=== MATERIAL FOR THE TASK ===

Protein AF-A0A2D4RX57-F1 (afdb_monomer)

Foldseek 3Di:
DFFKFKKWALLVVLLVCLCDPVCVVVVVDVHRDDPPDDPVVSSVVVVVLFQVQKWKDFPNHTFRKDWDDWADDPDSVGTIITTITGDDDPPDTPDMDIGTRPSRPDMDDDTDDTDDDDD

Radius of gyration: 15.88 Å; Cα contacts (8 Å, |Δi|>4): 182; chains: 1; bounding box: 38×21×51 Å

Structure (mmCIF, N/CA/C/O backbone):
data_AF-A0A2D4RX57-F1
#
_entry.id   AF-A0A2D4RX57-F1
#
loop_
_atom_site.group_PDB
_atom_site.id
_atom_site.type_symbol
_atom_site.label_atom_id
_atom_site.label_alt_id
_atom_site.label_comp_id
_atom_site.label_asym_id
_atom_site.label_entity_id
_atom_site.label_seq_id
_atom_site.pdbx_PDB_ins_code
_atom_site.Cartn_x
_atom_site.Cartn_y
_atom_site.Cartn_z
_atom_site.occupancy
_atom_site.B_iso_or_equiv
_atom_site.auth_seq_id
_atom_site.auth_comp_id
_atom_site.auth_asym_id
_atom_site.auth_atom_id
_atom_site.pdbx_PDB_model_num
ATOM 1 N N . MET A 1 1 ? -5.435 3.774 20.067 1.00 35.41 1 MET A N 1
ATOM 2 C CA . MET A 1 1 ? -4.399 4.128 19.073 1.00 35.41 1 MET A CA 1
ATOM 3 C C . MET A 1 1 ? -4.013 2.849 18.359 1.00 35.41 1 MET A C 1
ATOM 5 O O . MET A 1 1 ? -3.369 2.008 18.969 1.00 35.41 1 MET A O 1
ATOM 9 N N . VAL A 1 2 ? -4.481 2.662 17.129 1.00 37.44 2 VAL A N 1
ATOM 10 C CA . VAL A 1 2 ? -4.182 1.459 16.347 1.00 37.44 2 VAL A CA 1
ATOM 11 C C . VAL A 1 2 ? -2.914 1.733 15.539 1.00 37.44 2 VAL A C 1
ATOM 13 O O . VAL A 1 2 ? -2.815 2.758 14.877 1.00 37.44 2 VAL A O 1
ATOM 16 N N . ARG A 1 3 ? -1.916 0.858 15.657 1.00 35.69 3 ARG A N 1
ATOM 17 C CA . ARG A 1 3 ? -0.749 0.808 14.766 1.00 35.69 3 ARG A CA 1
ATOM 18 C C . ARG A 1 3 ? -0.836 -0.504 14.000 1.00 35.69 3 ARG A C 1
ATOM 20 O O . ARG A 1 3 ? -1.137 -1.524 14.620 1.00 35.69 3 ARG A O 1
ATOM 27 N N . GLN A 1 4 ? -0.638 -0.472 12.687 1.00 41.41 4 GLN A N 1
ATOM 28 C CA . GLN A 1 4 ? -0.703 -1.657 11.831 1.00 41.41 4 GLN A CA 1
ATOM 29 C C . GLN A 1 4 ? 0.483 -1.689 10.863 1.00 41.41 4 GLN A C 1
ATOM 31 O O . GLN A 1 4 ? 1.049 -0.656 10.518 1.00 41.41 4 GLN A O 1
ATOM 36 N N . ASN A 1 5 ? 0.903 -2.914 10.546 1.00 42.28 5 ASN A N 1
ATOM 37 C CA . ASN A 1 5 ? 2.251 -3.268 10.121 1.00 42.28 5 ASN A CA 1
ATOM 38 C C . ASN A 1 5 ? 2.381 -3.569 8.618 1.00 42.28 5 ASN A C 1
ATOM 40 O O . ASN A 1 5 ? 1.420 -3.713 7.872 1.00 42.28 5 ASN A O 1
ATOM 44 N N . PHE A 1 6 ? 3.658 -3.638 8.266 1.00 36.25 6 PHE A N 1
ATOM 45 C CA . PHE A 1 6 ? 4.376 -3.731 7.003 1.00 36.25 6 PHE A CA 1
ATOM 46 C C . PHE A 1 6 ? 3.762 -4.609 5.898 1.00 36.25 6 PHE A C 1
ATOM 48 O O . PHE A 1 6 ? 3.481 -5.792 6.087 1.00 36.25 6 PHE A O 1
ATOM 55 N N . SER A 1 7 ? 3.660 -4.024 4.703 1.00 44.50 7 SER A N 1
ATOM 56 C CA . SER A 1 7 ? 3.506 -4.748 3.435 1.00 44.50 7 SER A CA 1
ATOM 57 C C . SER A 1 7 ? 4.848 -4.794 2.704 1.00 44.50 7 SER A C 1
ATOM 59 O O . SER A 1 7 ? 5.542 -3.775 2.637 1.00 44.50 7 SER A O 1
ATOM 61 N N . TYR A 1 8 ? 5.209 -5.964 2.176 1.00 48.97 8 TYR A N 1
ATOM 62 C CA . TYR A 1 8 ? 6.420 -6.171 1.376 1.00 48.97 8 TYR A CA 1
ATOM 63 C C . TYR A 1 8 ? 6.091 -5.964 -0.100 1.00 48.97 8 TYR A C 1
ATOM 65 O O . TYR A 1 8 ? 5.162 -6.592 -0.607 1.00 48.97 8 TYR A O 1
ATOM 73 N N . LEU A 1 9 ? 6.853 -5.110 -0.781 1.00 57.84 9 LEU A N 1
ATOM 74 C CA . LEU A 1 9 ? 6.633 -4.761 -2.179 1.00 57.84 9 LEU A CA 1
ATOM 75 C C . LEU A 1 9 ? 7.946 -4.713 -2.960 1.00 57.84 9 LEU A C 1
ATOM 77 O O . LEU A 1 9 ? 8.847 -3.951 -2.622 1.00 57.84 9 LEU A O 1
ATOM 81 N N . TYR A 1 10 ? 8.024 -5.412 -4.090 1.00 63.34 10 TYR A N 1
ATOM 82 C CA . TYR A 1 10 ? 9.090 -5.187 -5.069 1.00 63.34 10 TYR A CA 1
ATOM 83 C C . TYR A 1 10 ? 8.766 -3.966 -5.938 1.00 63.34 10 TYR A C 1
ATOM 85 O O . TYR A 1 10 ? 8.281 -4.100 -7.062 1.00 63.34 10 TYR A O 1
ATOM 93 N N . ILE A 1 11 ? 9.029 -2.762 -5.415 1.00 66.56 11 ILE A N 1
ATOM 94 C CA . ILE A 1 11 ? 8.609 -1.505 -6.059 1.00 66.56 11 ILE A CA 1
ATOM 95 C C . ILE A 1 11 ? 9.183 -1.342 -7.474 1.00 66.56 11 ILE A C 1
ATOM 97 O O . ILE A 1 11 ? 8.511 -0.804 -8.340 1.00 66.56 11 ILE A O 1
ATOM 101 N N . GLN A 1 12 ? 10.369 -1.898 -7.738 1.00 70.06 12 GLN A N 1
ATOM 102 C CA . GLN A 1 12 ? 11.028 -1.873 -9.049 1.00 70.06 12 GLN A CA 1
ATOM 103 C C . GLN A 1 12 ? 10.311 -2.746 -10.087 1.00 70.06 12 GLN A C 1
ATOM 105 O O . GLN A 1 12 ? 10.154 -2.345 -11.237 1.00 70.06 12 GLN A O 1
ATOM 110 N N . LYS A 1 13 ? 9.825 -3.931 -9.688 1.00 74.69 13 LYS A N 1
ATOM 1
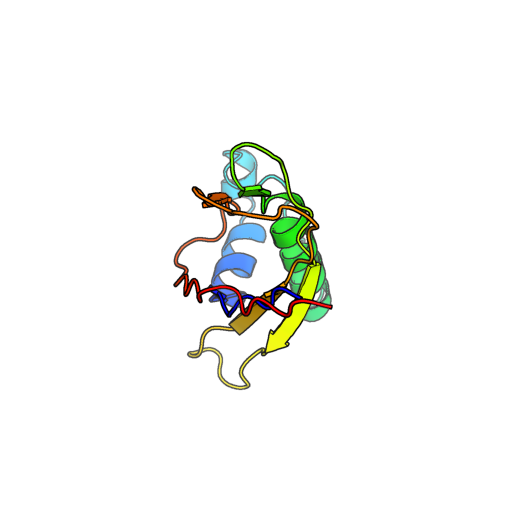11 C CA . LYS A 1 13 ? 9.012 -4.784 -10.572 1.00 74.69 13 LYS A CA 1
ATOM 112 C C . LYS A 1 13 ? 7.671 -4.124 -10.868 1.00 74.69 13 LYS A C 1
ATOM 114 O O . LYS A 1 13 ? 7.198 -4.152 -12.002 1.00 74.69 13 LYS A O 1
ATOM 119 N N . TRP A 1 14 ? 7.086 -3.497 -9.852 1.00 75.81 14 TRP A N 1
ATOM 120 C CA . TRP A 1 14 ? 5.837 -2.765 -9.992 1.00 75.81 14 TRP A CA 1
ATOM 121 C C . TRP A 1 14 ? 5.983 -1.523 -10.883 1.00 75.81 14 TRP A C 1
ATOM 123 O O . TRP A 1 14 ? 5.123 -1.257 -11.725 1.00 75.81 14 TRP A O 1
ATOM 133 N N . GLU A 1 15 ? 7.111 -0.821 -10.767 1.00 77.50 15 GLU A N 1
ATOM 134 C CA . GLU A 1 15 ? 7.
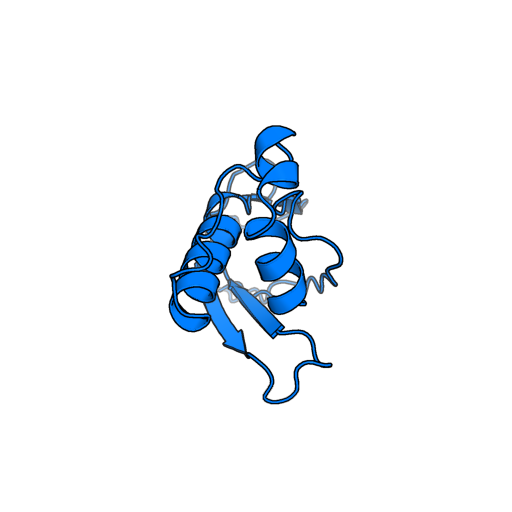506 0.280 -11.644 1.00 77.50 15 GLU A CA 1
ATOM 135 C C . GLU A 1 15 ? 7.676 -0.186 -13.088 1.00 77.50 15 GLU A C 1
ATOM 137 O O . GLU A 1 15 ? 7.096 0.413 -13.992 1.00 77.50 15 GLU A O 1
ATOM 142 N N . ALA A 1 16 ? 8.408 -1.279 -13.317 1.00 78.31 16 ALA A N 1
ATOM 143 C CA . ALA A 1 16 ? 8.586 -1.850 -14.649 1.00 78.31 16 ALA A CA 1
ATOM 144 C C . ALA A 1 16 ? 7.239 -2.202 -15.305 1.00 78.31 16 ALA A C 1
ATOM 146 O O . ALA A 1 16 ? 7.044 -1.941 -16.491 1.00 78.31 16 ALA A O 1
ATOM 147 N N . HIS A 1 17 ? 6.283 -2.718 -14.526 1.00 79.94 17 HIS A N 1
ATOM 148 C CA . HIS A 1 17 ? 4.927 -2.987 -15.003 1.00 79.94 17 HIS A CA 1
ATOM 149 C C . HIS A 1 17 ? 4.171 -1.700 -15.384 1.00 79.94 17 HIS A C 1
ATOM 151 O O . HIS A 1 17 ? 3.554 -1.649 -16.442 1.00 79.94 17 HIS A O 1
ATOM 157 N N . HIS A 1 18 ? 4.285 -0.627 -14.592 1.00 79.81 18 HIS A N 1
ATOM 158 C CA . HIS A 1 18 ? 3.659 0.673 -14.888 1.00 79.81 18 HIS A CA 1
ATOM 159 C C . HIS A 1 18 ? 4.339 1.458 -16.017 1.00 79.81 18 HIS A C 1
ATOM 161 O O . HIS A 1 18 ? 3.737 2.374 -16.576 1.00 79.81 18 HIS A O 1
ATOM 167 N N . ARG A 1 19 ? 5.580 1.121 -16.372 1.00 80.25 19 ARG A N 1
ATOM 168 C CA . ARG A 1 19 ? 6.273 1.656 -17.555 1.00 8
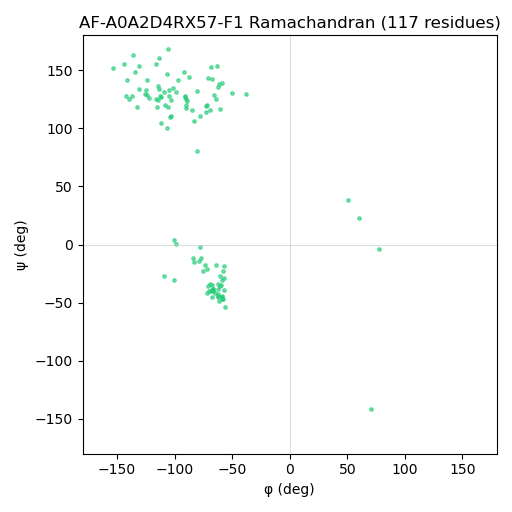0.25 19 ARG A CA 1
ATOM 169 C C . ARG A 1 19 ? 5.920 0.895 -18.838 1.00 80.25 19 ARG A C 1
ATOM 171 O O . ARG A 1 19 ? 6.238 1.364 -19.928 1.00 80.25 19 ARG A O 1
ATOM 178 N N . ASN A 1 20 ? 5.260 -0.261 -18.732 1.00 80.62 20 ASN A N 1
ATOM 179 C CA . ASN A 1 20 ? 4.856 -1.051 -19.886 1.00 80.62 20 ASN A CA 1
ATOM 180 C C . ASN A 1 20 ? 3.598 -0.453 -20.546 1.00 80.62 20 ASN A C 1
ATOM 182 O O . ASN A 1 20 ? 2.492 -0.519 -20.011 1.00 80.62 20 ASN A O 1
ATOM 186 N N . VAL A 1 21 ? 3.775 0.103 -21.745 1.00 74.12 21 VAL A N 1
ATOM 187 C CA . VAL A 1 21 ? 2.695 0.706 -22.542 1.00 74.12 21 VAL A CA 1
ATOM 188 C C . VAL A 1 21 ? 1.625 -0.320 -22.935 1.00 74.12 21 VAL A C 1
ATOM 190 O O . VAL A 1 21 ? 0.446 0.020 -22.970 1.00 74.12 21 VAL A O 1
ATOM 193 N N . GLU A 1 22 ? 1.993 -1.578 -23.180 1.00 76.81 22 GLU A N 1
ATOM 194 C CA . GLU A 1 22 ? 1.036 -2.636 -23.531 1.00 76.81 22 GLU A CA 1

===

**ACTIVITY**
Your answer should be the exact lines above from the one with "ATOM 16 N N" through the one with "ATOM 62 C CA", both included, and nothing besides.

**RESULT OF THE EXERCISE**
ATOM 16 N N . ARG A 1 3 ? -1.916 0.858 15.657 1.00 35.69 3 ARG A N 1
ATOM 17 C CA . ARG A 1 3 ? -0.749 0.808 14.766 1.00 35.69 3 ARG A CA 1
ATOM 18 C C . ARG A 1 3 ? -0.836 -0.504 14.000 1.00 35.69 3 ARG A C 1
ATOM 20 O O . ARG A 1 3 ? -1.137 -1.524 14.620 1.00 35.69 3 ARG A O 1
ATOM 27 N N . GLN A 1 4 ? -0.638 -0.472 12.687 1.00 41.41 4 GLN A N 1
ATOM 28 C CA . GLN A 1 4 ? -0.703 -1.657 11.831 1.00 41.41 4 GLN A CA 1
ATOM 29 C C . GLN A 1 4 ? 0.483 -1.689 10.863 1.00 41.41 4 GLN A C 1
ATOM 31 O O . GLN A 1 4 ? 1.049 -0.656 10.518 1.00 41.41 4 GLN A O 1
ATOM 36 N N . ASN A 1 5 ? 0.903 -2.914 10.546 1.00 42.28 5 ASN A N 1
ATOM 37 C CA . ASN A 1 5 ? 2.251 -3.268 10.121 1.00 42.28 5 ASN A CA 1
ATOM 38 C C . ASN A 1 5 ? 2.381 -3.569 8.618 1.00 42.28 5 ASN A C 1
ATOM 40 O O . ASN A 1 5 ? 1.420 -3.713 7.872 1.00 42.28 5 ASN A O 1
ATOM 44 N N . PHE A 1 6 ? 3.658 -3.638 8.266 1.00 36.25 6 PHE A N 1
ATOM 45 C CA . PHE A 1 6 ? 4.376 -3.731 7.003 1.00 36.25 6 PHE A CA 1
ATOM 46 C C . PHE A 1 6 ? 3.762 -4.609 5.898 1.00 36.25 6 PHE A C 1
ATOM 48 O O . PHE A 1 6 ? 3.481 -5.792 6.087 1.00 36.25 6 PHE A O 1
ATOM 55 N N . SER A 1 7 ? 3.660 -4.024 4.703 1.00 44.50 7 SER A N 1
ATOM 56 C CA . SER A 1 7 ? 3.506 -4.748 3.435 1.00 44.50 7 SER A CA 1
ATOM 57 C C . SER A 1 7 ? 4.848 -4.794 2.704 1.00 44.50 7 SER A C 1
ATOM 59 O O . SER A 1 7 ? 5.542 -3.775 2.637 1.00 44.50 7 SER A O 1
ATOM 61 N N . TYR A 1 8 ? 5.209 -5.964 2.176 1.00 48.97 8 TYR A N 1
ATOM 62 C CA . TYR A 1 8 ? 6.420 -6.171 1.376 1.00 48.97 8 TYR A CA 1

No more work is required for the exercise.